You’re probably blinking right now, and you don’t even know it. The average person blinks up to 20 times a minute, up to 1,200 times per hour and up to 28,800 times a day. We spend about 10% of our waking hours with our eyes closed—yet we barely even notice ourselves doing it, much less that everything’s gone dark for those 400 or so milliseconds where light is shut off from the retina.
In the past, neuroscientists suggested that the solution might be in the brain—that it somehow maintains a “snapshot” that bridges these very short gaps. These in turn allow us to “observe” a stable picture of our environment without any flashes of darkness.
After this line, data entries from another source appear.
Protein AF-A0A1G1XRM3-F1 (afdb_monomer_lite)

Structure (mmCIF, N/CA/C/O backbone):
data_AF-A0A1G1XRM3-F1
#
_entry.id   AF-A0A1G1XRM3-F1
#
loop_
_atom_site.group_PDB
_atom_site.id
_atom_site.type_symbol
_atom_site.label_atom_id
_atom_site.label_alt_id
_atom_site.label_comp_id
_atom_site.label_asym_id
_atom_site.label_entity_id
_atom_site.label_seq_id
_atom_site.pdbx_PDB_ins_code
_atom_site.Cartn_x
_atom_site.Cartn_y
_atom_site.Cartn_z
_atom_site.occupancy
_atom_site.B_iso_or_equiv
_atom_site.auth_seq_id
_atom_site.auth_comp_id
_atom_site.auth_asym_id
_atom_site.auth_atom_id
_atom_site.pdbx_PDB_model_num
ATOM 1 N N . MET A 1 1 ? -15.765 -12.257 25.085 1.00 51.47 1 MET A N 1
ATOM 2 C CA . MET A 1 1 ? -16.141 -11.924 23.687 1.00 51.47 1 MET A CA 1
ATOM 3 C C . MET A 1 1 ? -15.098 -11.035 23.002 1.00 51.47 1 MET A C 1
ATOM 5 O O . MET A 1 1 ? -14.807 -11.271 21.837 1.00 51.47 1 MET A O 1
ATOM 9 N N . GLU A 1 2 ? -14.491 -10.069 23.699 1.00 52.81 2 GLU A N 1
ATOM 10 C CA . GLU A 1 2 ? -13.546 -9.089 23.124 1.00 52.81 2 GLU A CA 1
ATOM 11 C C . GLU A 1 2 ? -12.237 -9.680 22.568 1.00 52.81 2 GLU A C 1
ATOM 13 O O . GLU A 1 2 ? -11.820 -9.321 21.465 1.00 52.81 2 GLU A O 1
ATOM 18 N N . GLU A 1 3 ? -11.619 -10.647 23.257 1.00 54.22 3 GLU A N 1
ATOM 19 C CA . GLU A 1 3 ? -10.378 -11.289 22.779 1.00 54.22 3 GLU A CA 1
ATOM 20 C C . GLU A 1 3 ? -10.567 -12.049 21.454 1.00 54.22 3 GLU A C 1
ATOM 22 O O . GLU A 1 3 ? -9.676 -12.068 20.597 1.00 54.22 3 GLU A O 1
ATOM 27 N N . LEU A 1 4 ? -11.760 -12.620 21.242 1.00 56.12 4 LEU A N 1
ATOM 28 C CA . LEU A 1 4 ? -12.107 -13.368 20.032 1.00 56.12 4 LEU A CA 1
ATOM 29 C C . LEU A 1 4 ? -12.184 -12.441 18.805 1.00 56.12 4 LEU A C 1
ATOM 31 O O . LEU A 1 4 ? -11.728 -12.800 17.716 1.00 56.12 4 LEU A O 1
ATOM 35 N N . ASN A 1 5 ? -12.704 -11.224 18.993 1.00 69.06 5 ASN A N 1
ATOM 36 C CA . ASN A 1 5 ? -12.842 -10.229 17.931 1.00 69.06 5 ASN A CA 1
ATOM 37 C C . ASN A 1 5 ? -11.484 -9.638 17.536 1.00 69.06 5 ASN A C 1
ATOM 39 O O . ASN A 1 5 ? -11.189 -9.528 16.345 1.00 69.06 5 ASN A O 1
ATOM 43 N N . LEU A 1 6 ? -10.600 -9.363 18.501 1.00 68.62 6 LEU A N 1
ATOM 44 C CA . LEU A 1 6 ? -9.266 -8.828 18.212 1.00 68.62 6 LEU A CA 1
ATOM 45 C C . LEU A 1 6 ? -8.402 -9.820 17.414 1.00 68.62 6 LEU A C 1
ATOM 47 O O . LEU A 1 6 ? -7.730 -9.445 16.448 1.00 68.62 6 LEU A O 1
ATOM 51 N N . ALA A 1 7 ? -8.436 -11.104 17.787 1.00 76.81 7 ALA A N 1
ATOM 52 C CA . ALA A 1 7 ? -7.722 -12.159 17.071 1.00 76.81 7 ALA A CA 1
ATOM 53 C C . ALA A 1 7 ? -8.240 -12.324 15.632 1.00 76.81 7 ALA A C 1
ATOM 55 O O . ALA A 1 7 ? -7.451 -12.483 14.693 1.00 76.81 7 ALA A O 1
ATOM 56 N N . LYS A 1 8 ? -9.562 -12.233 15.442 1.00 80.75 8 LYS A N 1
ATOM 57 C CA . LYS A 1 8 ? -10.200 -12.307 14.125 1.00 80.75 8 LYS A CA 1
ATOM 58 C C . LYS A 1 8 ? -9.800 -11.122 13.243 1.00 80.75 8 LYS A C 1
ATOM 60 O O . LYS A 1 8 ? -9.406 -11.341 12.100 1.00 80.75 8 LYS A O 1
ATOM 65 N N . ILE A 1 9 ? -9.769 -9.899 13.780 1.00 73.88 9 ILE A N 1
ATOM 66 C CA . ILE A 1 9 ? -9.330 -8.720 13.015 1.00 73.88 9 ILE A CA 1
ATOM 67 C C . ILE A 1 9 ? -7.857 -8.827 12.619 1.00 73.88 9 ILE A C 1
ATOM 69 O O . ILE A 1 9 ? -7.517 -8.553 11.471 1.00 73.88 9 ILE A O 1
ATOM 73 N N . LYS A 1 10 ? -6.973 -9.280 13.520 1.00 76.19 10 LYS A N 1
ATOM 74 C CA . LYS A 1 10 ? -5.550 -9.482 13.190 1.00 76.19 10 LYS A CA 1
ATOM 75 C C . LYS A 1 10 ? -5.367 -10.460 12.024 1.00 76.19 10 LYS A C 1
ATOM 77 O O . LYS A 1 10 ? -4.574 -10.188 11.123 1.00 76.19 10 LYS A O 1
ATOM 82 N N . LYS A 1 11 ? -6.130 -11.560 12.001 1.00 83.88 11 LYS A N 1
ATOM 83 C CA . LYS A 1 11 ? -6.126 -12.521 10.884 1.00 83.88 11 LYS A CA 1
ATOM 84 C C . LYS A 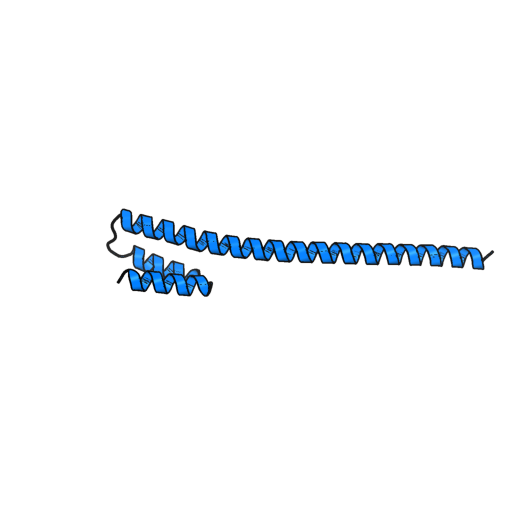1 11 ? -6.621 -11.887 9.581 1.00 83.88 11 LYS A C 1
ATOM 86 O O . LYS A 1 11 ? -5.979 -12.053 8.547 1.00 83.88 11 LYS A O 1
ATOM 91 N N . LEU A 1 12 ? -7.715 -11.127 9.627 1.00 83.88 12 LEU A N 1
ATOM 92 C CA . LEU A 1 12 ? -8.258 -10.432 8.456 1.00 83.88 12 LEU A CA 1
ATOM 93 C C . LEU A 1 12 ? -7.302 -9.356 7.918 1.00 83.88 12 LEU A C 1
ATOM 95 O O . LEU A 1 12 ? -7.149 -9.224 6.704 1.00 83.88 12 LEU A O 1
ATOM 99 N N . ALA A 1 13 ? -6.609 -8.635 8.805 1.00 76.25 13 ALA A N 1
ATOM 100 C CA . ALA A 1 13 ? -5.605 -7.635 8.445 1.00 76.25 13 ALA A CA 1
ATOM 101 C C . ALA A 1 13 ? -4.404 -8.269 7.736 1.00 76.25 13 ALA A C 1
ATOM 103 O O . ALA A 1 13 ? -3.981 -7.778 6.689 1.00 76.25 13 ALA A O 1
ATOM 104 N N . ALA A 1 14 ? -3.897 -9.393 8.254 1.00 79.62 14 ALA A N 1
ATOM 105 C CA . ALA A 1 14 ? -2.835 -10.160 7.603 1.00 79.62 14 ALA A CA 1
ATOM 106 C C . ALA A 1 14 ? -3.274 -10.693 6.225 1.00 79.62 14 ALA A C 1
ATOM 108 O O . ALA A 1 14 ? -2.500 -10.657 5.270 1.00 79.62 14 ALA A O 1
ATOM 109 N N . ALA A 1 15 ? -4.537 -11.110 6.103 1.00 82.69 15 ALA A N 1
ATOM 110 C CA . ALA A 1 15 ? -5.141 -11.564 4.852 1.00 82.69 15 ALA A CA 1
ATOM 111 C C . ALA A 1 15 ? -5.575 -10.421 3.907 1.00 82.69 15 ALA A C 1
ATOM 113 O O . ALA A 1 15 ? -6.131 -10.694 2.844 1.00 82.69 15 ALA A O 1
ATOM 114 N N . LYS A 1 16 ? -5.325 -9.150 4.264 1.00 77.00 16 LYS A N 1
ATOM 115 C CA . LYS A 1 16 ? -5.682 -7.947 3.481 1.00 77.00 16 LYS A CA 1
ATOM 116 C C . LYS A 1 16 ? -7.179 -7.807 3.190 1.00 77.00 16 LYS A C 1
ATOM 118 O O . LYS A 1 16 ? -7.587 -7.203 2.200 1.00 77.00 16 LYS A O 1
ATOM 123 N N . LYS A 1 17 ? -8.018 -8.342 4.071 1.00 83.62 17 LYS A N 1
ATOM 124 C CA . LYS A 1 17 ? -9.472 -8.355 3.919 1.00 83.62 17 LYS A CA 1
ATOM 125 C C . LYS A 1 17 ? -10.124 -7.138 4.574 1.00 83.62 17 LYS A C 1
ATOM 127 O O . LYS A 1 17 ? -10.959 -7.267 5.463 1.00 83.62 17 LYS A O 1
ATOM 132 N N . TYR A 1 18 ? -9.731 -5.940 4.144 1.00 78.25 18 TYR A N 1
ATOM 133 C CA . TYR A 1 18 ? -10.111 -4.683 4.807 1.00 78.25 18 TYR A CA 1
ATOM 134 C C . TYR A 1 18 ? -11.624 -4.448 4.858 1.00 78.25 18 TYR A C 1
ATOM 136 O O . TYR A 1 18 ? -12.130 -4.003 5.879 1.00 78.25 18 TYR A O 1
ATOM 144 N N . LYS A 1 19 ? -12.360 -4.853 3.817 1.00 81.44 19 LYS A N 1
ATOM 145 C CA . LYS A 1 19 ? -13.829 -4.791 3.809 1.00 81.44 19 LYS A CA 1
ATOM 146 C C . LYS A 1 19 ? -14.460 -5.649 4.915 1.00 81.44 19 LYS A C 1
ATOM 148 O O . LYS A 1 19 ? -15.433 -5.239 5.531 1.00 81.44 19 LYS A O 1
ATOM 153 N N . GLU A 1 20 ? -13.898 -6.828 5.184 1.00 83.69 20 GLU A N 1
ATOM 154 C CA . GLU A 1 20 ? -14.384 -7.726 6.243 1.00 83.69 20 GLU A CA 1
ATOM 155 C C . GLU A 1 20 ? -14.041 -7.186 7.641 1.00 83.69 20 GLU A C 1
ATOM 157 O O . GLU A 1 20 ? -14.813 -7.374 8.577 1.00 83.69 20 GLU A O 1
ATOM 162 N N . ILE A 1 21 ? -12.916 -6.475 7.780 1.00 80.88 21 ILE A N 1
ATOM 163 C CA . ILE A 1 21 ? -12.548 -5.770 9.019 1.00 80.88 21 ILE A CA 1
ATOM 164 C C . ILE A 1 21 ? -13.542 -4.646 9.311 1.00 80.88 21 ILE A C 1
ATOM 166 O O . ILE A 1 21 ? -13.987 -4.513 10.448 1.00 80.88 21 ILE A O 1
ATOM 170 N N . ASP A 1 22 ? -13.902 -3.874 8.287 1.00 78.31 22 ASP A N 1
ATOM 171 C CA . ASP A 1 22 ? -14.833 -2.750 8.396 1.00 78.31 22 ASP A CA 1
ATOM 172 C C . ASP A 1 22 ? -16.235 -3.213 8.824 1.00 78.31 22 ASP A C 1
ATOM 174 O O . ASP A 1 22 ? -16.849 -2.631 9.719 1.00 78.31 22 ASP A O 1
ATOM 178 N N . ILE A 1 23 ? -16.704 -4.332 8.254 1.00 85.94 23 ILE A N 1
ATOM 179 C CA . ILE A 1 23 ? -17.964 -4.984 8.644 1.00 85.94 23 ILE A CA 1
ATOM 180 C C . ILE A 1 23 ? -17.909 -5.436 10.106 1.00 85.94 23 ILE A C 1
ATOM 182 O O . ILE A 1 23 ? -18.789 -5.076 10.883 1.00 85.94 23 ILE A O 1
ATOM 186 N N . LEU A 1 24 ? -16.866 -6.177 10.497 1.00 83.31 24 LEU A N 1
ATOM 187 C CA . LEU A 1 24 ? -16.742 -6.697 11.860 1.00 83.31 24 LEU A CA 1
ATOM 188 C C . LEU A 1 24 ? -16.686 -5.561 12.892 1.00 83.31 24 LEU A C 1
ATOM 190 O O . LEU A 1 24 ? -17.302 -5.645 13.948 1.00 83.31 24 LEU A O 1
ATOM 194 N N . ILE A 1 25 ? -15.966 -4.479 12.594 1.00 78.69 25 ILE A N 1
ATOM 195 C CA . ILE A 1 25 ? -15.886 -3.323 13.490 1.00 78.69 25 ILE A CA 1
ATOM 196 C C . ILE A 1 25 ? -17.220 -2.578 13.546 1.00 78.69 25 ILE A C 1
ATOM 198 O O . ILE A 1 25 ? -17.640 -2.190 14.632 1.00 78.69 25 ILE A O 1
ATOM 202 N N . SER A 1 26 ? -17.929 -2.447 12.424 1.00 81.81 26 SER A N 1
ATOM 203 C CA . SER A 1 26 ? -19.280 -1.874 12.405 1.00 81.81 26 SER A CA 1
ATOM 204 C C . SER A 1 26 ? -20.269 -2.691 13.242 1.00 81.81 26 SER A C 1
ATOM 206 O O . SER A 1 26 ? -21.164 -2.121 13.856 1.00 81.81 26 SER A O 1
ATOM 208 N N . GLU A 1 27 ? -20.121 -4.016 13.287 1.00 83.50 27 GLU A N 1
ATOM 209 C CA . GLU A 1 27 ? -20.911 -4.889 14.164 1.00 83.50 27 GLU A CA 1
ATOM 210 C C . GLU A 1 27 ? -20.557 -4.690 15.639 1.00 83.50 27 GLU A C 1
ATOM 212 O O . GLU A 1 27 ? -21.456 -4.562 16.465 1.00 83.50 27 GLU A O 1
ATOM 217 N N . VAL A 1 28 ? -19.265 -4.594 15.971 1.00 80.25 28 VAL A N 1
ATOM 218 C CA . VAL A 1 28 ? -18.818 -4.319 17.345 1.00 80.25 28 VAL A CA 1
ATOM 219 C C . VAL A 1 28 ? -19.320 -2.949 17.815 1.00 80.25 28 VAL A C 1
ATOM 221 O O . VAL A 1 28 ? -19.829 -2.838 18.925 1.00 80.25 28 VAL A O 1
ATOM 224 N N . LEU A 1 29 ? -19.258 -1.924 16.960 1.00 78.62 29 LEU A N 1
ATOM 225 C CA . LEU A 1 29 ? -19.715 -0.564 17.268 1.00 78.62 29 LEU A CA 1
ATOM 226 C C . LEU A 1 29 ? -21.236 -0.436 17.448 1.00 78.62 29 LEU A C 1
ATOM 228 O 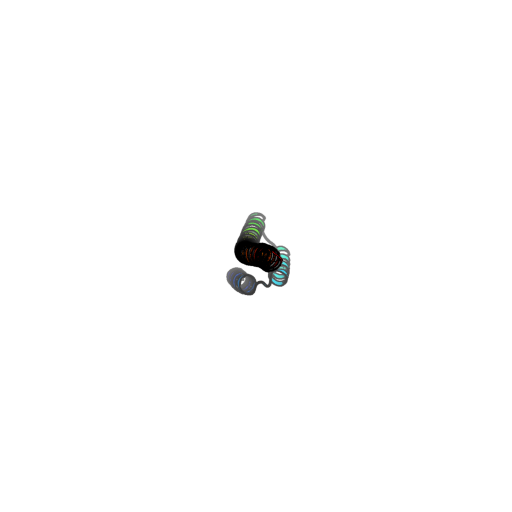O . LEU A 1 29 ? -21.685 0.546 18.036 1.00 78.62 29 LEU A O 1
ATOM 232 N N . LYS A 1 30 ? -22.024 -1.404 16.959 1.00 83.38 30 LYS A N 1
ATOM 233 C CA . LYS A 1 30 ? -23.474 -1.491 17.215 1.00 83.38 30 LYS A CA 1
ATOM 234 C C . LYS A 1 30 ? -23.804 -2.056 18.599 1.00 83.38 30 LYS A C 1
ATOM 236 O O . LYS A 1 30 ? -24.965 -2.007 18.995 1.00 83.38 30 LYS A O 1
ATOM 241 N N . GLY A 1 31 ? -22.822 -2.625 19.298 1.00 80.88 31 GLY A N 1
ATOM 242 C CA . GLY A 1 31 ? -22.978 -3.076 20.675 1.00 80.88 31 GLY A CA 1
ATOM 243 C C . GLY A 1 31 ? -23.132 -1.911 21.652 1.00 80.88 31 GLY A C 1
ATOM 244 O O . GLY A 1 31 ? -22.832 -0.758 21.330 1.00 80.88 31 GLY A O 1
ATOM 245 N N . ASP A 1 32 ? -23.582 -2.226 22.863 1.00 84.75 32 ASP A N 1
ATOM 246 C CA . ASP A 1 32 ? -23.646 -1.256 23.953 1.00 84.75 32 ASP A CA 1
ATOM 247 C C . ASP A 1 32 ? -22.235 -1.028 24.507 1.00 84.75 32 ASP A C 1
ATOM 249 O O . ASP A 1 32 ? -21.739 -1.778 25.346 1.00 84.75 32 ASP A O 1
ATOM 253 N N . LEU A 1 33 ? -21.546 -0.053 23.915 1.00 83.62 33 LEU A N 1
ATOM 254 C CA . LEU A 1 33 ? -20.168 0.302 24.229 1.00 83.62 33 LEU A CA 1
ATOM 255 C C . LEU A 1 33 ? -20.113 1.681 24.874 1.00 83.62 33 LEU A C 1
ATOM 257 O O . LEU A 1 33 ? -20.708 2.648 24.381 1.00 83.62 33 LEU A O 1
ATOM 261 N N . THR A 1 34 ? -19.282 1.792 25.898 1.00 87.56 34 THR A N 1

In a new, small study published in Current Biology, researchers Caspar Schwiedrzik and Sandrin Sudmann attempt to explain where in the brain this might take place—and whether the solution might be found in the medial prefrontal cortex. This is located directly behind the forehead in the frontal lobe, and known to play an important role in short-term memory and decision-making.
To test their hypothesis, the neuroscientists implanted electrodes in the heads of six epilepsy patients to monitor activity in different parts of their brain. They showed the participants two randomly allocated dot lattices: a rectangular one and a hexagonal one, each of which was angled in a number of different orientations. These lattices were ambiguous—whether they look as though they are the same way up depends on your perception. The patients were then asked to report whether the lattices appeared to be oriented at the same angle by clicking on a mouse.
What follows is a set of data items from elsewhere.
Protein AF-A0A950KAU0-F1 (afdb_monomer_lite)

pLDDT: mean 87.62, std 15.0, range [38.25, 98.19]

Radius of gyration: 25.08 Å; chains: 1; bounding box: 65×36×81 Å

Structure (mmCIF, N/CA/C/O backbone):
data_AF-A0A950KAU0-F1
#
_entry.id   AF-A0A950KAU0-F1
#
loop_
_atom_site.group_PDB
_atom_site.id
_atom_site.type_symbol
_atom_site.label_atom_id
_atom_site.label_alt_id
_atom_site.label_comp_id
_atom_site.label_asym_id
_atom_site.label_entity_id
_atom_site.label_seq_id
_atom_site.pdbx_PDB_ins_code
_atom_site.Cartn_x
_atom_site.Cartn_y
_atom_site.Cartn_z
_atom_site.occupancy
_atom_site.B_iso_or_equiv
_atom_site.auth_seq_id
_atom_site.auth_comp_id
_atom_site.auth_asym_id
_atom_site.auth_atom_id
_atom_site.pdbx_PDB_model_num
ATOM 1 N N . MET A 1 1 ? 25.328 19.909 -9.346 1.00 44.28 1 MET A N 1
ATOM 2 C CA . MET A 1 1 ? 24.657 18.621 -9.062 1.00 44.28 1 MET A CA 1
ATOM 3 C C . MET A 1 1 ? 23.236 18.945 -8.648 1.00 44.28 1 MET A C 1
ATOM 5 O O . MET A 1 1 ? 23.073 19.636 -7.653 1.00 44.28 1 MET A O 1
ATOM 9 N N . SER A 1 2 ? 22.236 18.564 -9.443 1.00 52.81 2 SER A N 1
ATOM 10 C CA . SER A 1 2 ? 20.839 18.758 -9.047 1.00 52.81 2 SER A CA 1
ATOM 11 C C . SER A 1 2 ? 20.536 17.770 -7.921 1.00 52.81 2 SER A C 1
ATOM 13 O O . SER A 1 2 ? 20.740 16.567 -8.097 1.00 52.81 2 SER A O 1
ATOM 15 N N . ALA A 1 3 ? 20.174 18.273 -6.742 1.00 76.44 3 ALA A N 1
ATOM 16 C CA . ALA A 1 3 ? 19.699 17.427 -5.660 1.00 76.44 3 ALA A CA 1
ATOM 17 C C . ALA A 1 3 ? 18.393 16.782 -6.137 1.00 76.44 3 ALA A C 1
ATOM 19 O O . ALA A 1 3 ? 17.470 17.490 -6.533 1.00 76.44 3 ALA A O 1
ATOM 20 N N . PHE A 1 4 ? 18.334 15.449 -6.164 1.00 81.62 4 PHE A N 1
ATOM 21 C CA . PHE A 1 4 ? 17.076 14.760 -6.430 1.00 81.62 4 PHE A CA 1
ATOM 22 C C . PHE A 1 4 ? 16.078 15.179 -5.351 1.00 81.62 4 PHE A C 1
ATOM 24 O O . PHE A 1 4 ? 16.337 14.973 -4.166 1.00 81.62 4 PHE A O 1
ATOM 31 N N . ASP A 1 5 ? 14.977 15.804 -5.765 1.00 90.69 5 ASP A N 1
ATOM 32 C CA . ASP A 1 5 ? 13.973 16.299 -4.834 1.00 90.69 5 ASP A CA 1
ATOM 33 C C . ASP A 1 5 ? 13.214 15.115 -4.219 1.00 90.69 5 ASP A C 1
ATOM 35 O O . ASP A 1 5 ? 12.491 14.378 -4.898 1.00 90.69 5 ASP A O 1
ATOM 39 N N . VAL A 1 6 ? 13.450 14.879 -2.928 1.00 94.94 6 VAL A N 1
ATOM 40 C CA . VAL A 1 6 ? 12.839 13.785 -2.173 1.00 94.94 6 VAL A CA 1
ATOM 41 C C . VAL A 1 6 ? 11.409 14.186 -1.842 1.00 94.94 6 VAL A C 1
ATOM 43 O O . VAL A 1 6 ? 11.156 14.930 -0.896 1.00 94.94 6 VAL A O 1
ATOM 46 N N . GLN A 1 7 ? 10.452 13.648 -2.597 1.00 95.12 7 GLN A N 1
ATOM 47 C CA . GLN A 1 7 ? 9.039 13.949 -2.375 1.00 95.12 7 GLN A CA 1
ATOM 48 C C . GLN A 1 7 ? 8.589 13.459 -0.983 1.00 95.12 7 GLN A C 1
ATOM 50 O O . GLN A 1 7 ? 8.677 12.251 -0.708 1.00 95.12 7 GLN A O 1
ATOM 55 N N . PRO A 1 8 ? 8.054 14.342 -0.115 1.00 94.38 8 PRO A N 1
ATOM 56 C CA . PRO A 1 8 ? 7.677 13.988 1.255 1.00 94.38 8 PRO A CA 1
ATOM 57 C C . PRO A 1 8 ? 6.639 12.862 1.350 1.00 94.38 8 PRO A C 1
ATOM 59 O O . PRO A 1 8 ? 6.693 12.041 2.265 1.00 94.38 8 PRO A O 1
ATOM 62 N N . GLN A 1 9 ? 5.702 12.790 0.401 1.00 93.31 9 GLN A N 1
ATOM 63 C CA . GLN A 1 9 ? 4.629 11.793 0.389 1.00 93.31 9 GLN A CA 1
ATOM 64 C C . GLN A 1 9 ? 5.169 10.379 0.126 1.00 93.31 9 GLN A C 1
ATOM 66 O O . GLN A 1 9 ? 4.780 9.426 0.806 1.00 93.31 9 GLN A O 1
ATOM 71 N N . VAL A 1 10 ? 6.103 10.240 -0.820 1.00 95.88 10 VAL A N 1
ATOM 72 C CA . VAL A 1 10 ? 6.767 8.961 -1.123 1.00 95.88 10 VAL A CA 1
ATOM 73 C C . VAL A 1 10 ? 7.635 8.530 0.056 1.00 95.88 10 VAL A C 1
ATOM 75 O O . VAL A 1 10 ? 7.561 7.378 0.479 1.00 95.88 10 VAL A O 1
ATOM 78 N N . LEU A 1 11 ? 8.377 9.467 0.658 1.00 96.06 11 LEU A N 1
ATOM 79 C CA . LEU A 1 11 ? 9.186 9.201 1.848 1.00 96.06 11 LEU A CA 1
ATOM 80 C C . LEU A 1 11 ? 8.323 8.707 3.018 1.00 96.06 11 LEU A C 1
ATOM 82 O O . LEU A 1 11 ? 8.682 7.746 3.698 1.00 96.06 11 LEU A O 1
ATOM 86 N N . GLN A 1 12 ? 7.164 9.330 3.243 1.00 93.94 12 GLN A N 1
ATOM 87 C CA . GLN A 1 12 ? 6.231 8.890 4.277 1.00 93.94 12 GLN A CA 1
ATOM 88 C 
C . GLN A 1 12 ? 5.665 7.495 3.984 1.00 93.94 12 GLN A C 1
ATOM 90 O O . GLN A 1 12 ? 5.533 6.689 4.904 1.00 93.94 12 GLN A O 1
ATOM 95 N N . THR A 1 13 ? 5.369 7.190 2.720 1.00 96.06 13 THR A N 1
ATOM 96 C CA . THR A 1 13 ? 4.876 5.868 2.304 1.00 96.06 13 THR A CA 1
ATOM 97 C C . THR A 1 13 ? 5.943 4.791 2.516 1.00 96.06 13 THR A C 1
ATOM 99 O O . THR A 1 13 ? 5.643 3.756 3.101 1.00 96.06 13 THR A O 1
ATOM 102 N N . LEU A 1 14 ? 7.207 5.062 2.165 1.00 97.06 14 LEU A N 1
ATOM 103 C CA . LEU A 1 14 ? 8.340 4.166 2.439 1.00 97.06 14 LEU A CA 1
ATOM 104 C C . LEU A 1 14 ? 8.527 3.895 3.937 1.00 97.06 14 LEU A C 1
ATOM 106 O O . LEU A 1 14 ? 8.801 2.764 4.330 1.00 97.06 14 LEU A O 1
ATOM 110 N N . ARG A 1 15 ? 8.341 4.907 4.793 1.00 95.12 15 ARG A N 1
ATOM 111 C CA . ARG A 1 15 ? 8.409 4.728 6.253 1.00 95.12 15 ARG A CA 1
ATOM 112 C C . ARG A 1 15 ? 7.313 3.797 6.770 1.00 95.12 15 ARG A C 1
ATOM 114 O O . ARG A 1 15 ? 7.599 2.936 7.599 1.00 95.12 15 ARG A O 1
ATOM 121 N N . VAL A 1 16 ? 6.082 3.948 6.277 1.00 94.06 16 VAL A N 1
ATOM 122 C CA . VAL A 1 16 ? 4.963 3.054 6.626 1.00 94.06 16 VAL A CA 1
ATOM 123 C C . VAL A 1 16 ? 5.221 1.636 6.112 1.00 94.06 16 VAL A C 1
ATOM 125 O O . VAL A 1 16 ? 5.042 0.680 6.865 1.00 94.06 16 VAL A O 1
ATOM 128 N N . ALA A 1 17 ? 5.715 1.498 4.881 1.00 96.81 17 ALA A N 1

When the patients perceived a match, they used their perceptual memory—what researchers believe the brain uses to reconstitute an image of the world around us when we blink—to make that assessment. At the same time, their neural activity in the medial prefrontal cortex spiked up into the “high gamma frequency band,” oscillating at 70 to 150Hz (40Hz is typical). When they didn’t perceive a match, and didn’t need to use their perceptual memory, this activity was far less significant. A further clue came in the form of a subject who had had a section of the superior frontal gyrus removed due to an earlier illness, leaving her unable to store the visual information necessary to answer their questions.
All this might not reveal why everything doesn’t disappear when we blink, but may show where the process takes place. So next time you blink, you can likely thank your prefrontal cortex for keeping the world in place—though there’s a good chance you won’t even notice it happening.
This story has been updated with further details of the study’s methodology.